March 8, 2008 / 12:33 PM / 12 years ago

Gold steadies after 1 percent rise, seen consolidating

LONDON (Reuters) - Gold steadied in late European trade on Friday after rising more than 1 percent, as the dollar gained after hitting record lows on weaker-than-expected U.S. payrolls data and oil prices softened.

An employee of Tanaka Kikinzoku Jewelry K.K. displays a gold bar at the company's store in Tokyo January 29, 2007. REUTERS/Issei Kato

Platinum and palladium pared losses after falling sharply on expectations that South African power problems might improve in the coming weeks, analysts said.

Gold rose as high as $988 an ounce after the data but fell to $976.00/976.80 at 10:23 a.m. EST, against $976.20/976.95 late in New York on Thursday, when it hit a record high of $991.90.

“Compared with what it has done before, gold has slightly underperformed in the last week. My guess is that we are going to see a few more days of sharp swings,” said Stephen Briggs, economist at SG Corporate and Investment Banking.

“There is a huge uncertainty in the market after these massive gains we have seen this year. People are getting a bit nervous of the logic of such high prices in an environment of the U.S. remorselessly heading into a recession.”

Gold has gained nearly 20 percent in 2008 as funds, speculators and investors buy the precious metal on expectations of further interest rate cuts in the United States and record-high oil, which elevates its safe-haven appeal.

The euro turned lower versus the dollar after hitting record highs, as investors booked profits on gains made following a drop in U.S. non-farm payrolls for a second straight month.

A firmer dollar makes gold costlier for holders of other currencies and often lowers bullion demand. The metal is also generally seen as a hedge against oil-led inflation.

Oil prices fell, but remained within sight of record highs from the previous session.
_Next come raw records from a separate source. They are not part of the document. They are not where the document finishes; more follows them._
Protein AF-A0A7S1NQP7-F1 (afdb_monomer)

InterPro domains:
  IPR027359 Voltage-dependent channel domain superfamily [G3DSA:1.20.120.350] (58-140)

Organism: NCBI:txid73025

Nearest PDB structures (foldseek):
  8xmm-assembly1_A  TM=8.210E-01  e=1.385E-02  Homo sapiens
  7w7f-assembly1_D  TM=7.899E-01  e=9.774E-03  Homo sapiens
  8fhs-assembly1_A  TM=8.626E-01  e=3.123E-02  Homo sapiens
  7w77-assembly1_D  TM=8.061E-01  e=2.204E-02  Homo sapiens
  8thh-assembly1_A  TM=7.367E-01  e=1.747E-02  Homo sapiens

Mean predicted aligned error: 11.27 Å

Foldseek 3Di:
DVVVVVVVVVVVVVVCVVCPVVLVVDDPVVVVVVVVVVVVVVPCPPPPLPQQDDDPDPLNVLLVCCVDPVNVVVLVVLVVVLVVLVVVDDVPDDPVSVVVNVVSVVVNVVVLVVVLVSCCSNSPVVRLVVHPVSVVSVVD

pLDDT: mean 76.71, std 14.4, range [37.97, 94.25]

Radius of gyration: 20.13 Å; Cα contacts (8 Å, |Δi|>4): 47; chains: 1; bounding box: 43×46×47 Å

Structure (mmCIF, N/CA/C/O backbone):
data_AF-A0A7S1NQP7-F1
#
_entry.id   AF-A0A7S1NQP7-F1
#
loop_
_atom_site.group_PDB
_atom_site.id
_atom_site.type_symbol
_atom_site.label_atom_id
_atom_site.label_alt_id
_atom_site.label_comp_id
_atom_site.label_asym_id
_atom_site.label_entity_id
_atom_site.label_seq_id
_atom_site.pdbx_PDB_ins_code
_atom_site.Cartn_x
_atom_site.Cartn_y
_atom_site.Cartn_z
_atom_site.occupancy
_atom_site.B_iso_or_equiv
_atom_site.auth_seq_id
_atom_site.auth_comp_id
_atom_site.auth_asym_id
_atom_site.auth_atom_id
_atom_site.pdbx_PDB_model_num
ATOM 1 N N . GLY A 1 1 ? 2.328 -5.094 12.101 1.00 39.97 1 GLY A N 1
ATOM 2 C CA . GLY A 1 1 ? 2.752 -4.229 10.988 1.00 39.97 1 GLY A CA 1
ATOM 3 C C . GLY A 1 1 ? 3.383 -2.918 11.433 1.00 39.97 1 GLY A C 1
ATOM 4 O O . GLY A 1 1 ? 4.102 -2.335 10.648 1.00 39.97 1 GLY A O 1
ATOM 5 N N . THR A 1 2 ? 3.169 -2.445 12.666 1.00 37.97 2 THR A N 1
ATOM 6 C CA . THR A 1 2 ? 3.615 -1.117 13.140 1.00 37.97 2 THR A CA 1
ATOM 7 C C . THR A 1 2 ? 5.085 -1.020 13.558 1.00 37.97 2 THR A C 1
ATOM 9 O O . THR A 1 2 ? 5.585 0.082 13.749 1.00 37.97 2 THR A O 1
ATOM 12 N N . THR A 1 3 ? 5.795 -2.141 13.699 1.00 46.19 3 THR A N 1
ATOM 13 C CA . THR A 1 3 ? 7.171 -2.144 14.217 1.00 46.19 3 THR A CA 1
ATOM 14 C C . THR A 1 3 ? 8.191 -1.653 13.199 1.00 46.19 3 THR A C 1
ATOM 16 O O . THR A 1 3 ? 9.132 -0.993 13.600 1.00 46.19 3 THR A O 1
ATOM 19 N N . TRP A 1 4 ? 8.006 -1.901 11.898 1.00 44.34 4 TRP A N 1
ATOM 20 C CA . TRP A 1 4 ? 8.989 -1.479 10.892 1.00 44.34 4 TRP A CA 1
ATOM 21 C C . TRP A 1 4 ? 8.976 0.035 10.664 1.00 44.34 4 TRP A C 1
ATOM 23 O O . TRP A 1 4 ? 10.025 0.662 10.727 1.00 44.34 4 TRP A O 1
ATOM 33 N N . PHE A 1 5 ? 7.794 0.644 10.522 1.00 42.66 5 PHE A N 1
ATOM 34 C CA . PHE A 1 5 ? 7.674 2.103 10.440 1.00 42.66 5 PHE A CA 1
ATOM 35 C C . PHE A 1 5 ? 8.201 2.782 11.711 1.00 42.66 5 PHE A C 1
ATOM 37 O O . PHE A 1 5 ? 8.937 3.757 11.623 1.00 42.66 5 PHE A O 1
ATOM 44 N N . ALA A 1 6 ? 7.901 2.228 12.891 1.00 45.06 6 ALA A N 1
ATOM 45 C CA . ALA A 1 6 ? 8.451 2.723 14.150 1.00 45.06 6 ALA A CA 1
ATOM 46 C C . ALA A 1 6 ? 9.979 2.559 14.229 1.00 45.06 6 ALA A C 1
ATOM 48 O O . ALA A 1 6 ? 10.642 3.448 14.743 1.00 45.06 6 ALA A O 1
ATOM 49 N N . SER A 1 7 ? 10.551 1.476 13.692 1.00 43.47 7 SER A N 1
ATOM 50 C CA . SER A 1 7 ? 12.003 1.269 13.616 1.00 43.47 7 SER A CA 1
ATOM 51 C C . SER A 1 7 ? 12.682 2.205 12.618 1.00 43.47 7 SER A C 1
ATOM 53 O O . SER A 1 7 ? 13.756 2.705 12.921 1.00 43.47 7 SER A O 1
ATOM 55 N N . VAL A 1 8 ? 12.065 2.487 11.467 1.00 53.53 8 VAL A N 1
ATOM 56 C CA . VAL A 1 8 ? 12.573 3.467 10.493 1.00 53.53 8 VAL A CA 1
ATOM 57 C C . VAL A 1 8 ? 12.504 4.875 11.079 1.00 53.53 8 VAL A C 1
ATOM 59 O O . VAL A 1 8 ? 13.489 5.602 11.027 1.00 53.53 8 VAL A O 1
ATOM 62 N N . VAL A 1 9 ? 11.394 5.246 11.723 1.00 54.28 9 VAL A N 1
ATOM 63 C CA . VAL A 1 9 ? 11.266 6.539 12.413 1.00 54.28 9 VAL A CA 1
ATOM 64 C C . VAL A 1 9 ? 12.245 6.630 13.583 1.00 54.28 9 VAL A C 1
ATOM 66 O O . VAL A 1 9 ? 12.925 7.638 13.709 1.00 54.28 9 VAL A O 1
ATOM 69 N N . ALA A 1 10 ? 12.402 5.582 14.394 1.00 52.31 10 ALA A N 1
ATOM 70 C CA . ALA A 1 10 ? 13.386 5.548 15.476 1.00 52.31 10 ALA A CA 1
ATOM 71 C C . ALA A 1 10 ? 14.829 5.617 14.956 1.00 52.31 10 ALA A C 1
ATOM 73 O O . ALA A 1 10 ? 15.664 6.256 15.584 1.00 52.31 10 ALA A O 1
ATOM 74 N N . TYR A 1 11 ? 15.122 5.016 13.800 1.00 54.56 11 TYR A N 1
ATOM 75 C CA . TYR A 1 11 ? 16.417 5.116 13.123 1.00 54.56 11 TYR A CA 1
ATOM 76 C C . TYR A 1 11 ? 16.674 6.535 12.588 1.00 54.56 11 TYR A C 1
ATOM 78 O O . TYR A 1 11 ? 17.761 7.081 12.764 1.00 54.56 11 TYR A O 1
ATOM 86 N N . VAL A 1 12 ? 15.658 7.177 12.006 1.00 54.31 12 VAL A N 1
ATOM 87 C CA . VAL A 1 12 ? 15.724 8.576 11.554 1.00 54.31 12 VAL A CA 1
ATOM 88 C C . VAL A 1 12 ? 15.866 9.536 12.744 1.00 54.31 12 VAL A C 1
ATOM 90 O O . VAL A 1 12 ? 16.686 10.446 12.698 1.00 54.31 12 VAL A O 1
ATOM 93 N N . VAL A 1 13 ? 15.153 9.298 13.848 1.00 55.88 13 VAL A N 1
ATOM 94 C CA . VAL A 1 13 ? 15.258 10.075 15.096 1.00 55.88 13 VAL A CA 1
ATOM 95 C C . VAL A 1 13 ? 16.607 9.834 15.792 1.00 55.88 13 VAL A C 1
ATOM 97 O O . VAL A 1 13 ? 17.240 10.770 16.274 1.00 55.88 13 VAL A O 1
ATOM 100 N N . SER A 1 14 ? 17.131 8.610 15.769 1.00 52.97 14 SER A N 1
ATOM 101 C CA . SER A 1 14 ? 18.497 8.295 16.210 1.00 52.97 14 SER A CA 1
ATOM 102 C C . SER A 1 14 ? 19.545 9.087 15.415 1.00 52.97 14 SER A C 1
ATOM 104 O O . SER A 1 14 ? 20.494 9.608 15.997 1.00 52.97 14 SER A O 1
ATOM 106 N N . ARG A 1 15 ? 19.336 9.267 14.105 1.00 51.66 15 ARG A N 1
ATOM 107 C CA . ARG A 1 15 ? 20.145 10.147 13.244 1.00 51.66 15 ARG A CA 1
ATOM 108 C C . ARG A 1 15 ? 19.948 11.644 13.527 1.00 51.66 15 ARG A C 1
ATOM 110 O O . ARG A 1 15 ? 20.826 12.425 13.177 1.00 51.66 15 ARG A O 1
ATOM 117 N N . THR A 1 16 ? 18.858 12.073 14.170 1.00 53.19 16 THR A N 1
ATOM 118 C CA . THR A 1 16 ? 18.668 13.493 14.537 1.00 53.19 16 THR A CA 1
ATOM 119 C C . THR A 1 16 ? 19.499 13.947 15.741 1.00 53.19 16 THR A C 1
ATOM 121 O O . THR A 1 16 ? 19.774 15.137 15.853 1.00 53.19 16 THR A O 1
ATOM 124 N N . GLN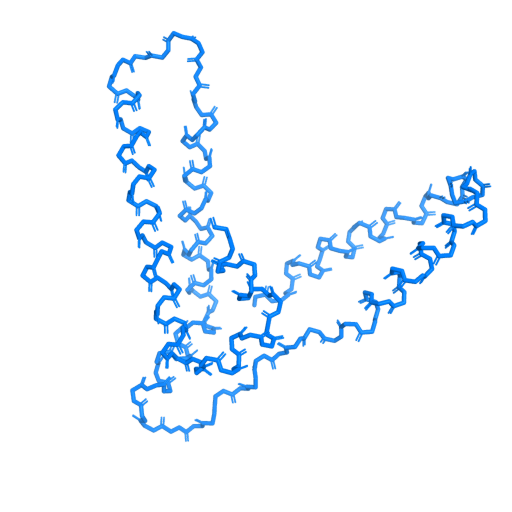 A 1 17 ? 20.017 13.044 16.587 1.00 51.81 17 GLN A N 1
ATOM 125 C CA . GLN A 1 17 ? 20.952 13.435 17.659 1.00 51.81 17 GLN A CA 1
ATOM 126 C C . GLN A 1 17 ? 22.289 13.994 17.129 1.00 51.81 17 GLN A C 1
ATOM 128 O O . GLN A 1 17 ? 22.956 14.736 17.842 1.00 51.81 17 GLN A O 1
ATOM 133 N N . SER A 1 18 ? 22.652 13.731 15.866 1.00 52.28 18 SER A N 1
ATOM 134 C CA . SER A 1 18 ? 23.784 14.387 15.192 1.00 52.28 18 SER A CA 1
ATOM 135 C C . SER A 1 18 ? 23.409 15.685 14.453 1.00 52.28 18 SER A C 1
ATOM 137 O O . SER A 1 18 ? 24.250 16.240 13.753 1.00 52.28 18 SER A O 1
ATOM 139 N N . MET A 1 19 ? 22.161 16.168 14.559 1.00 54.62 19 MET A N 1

“I think we are in for a period of correction for a while now. Gold will be in consolidation mode ahead of the Federal Reserve meeting on March 18,” said Simon Weeks, managing director, precious metals, at Bank of Nova Scotia.


But investor interest in exchange-traded funds (ETFs) remained strong, and some analysts said market sentiment was bullish and gold was likely to gain.

New York-listed StreetTRACKS Gold Shares (GLD.P), the world’s largest gold-backed ETF, showed gold holdings of 647.56 tonnes — near a record of 652.56 tonnes in mid-January.

“In a bull market, strength begets strength and that seems to the driving force behind the repeated attempt to breach the $1,000 level,” said Pradeep Unni, analyst at Vision Commodities.

“With all fundamentals intact and bullish momentum ticking consistently, gold should ideally continue to gain in the coming days.”

Platinum pared losses after falling nearly 5 percent to a 2-week low on news that mines in South Africa, the world’s top platinum producer, would get more electricity supply.

The South African government confirmed that it would let mines increase power consumption to 95 percent from 90 percent.

Platinum fell as low as $2,065 an ounce and was last quoted at $2,095/2,105, against $2,170/2,180. It hit a record high of $2,290 this week on supply concerns.

Silver edged higher to $20.21/20.26 an ounce from $20.15/20.18 in New York, having reached a 27-year peak of $21.20 on Thursday. Palladium fell to a 2-week low of $495/504 an ounce from $513/516 an ounce.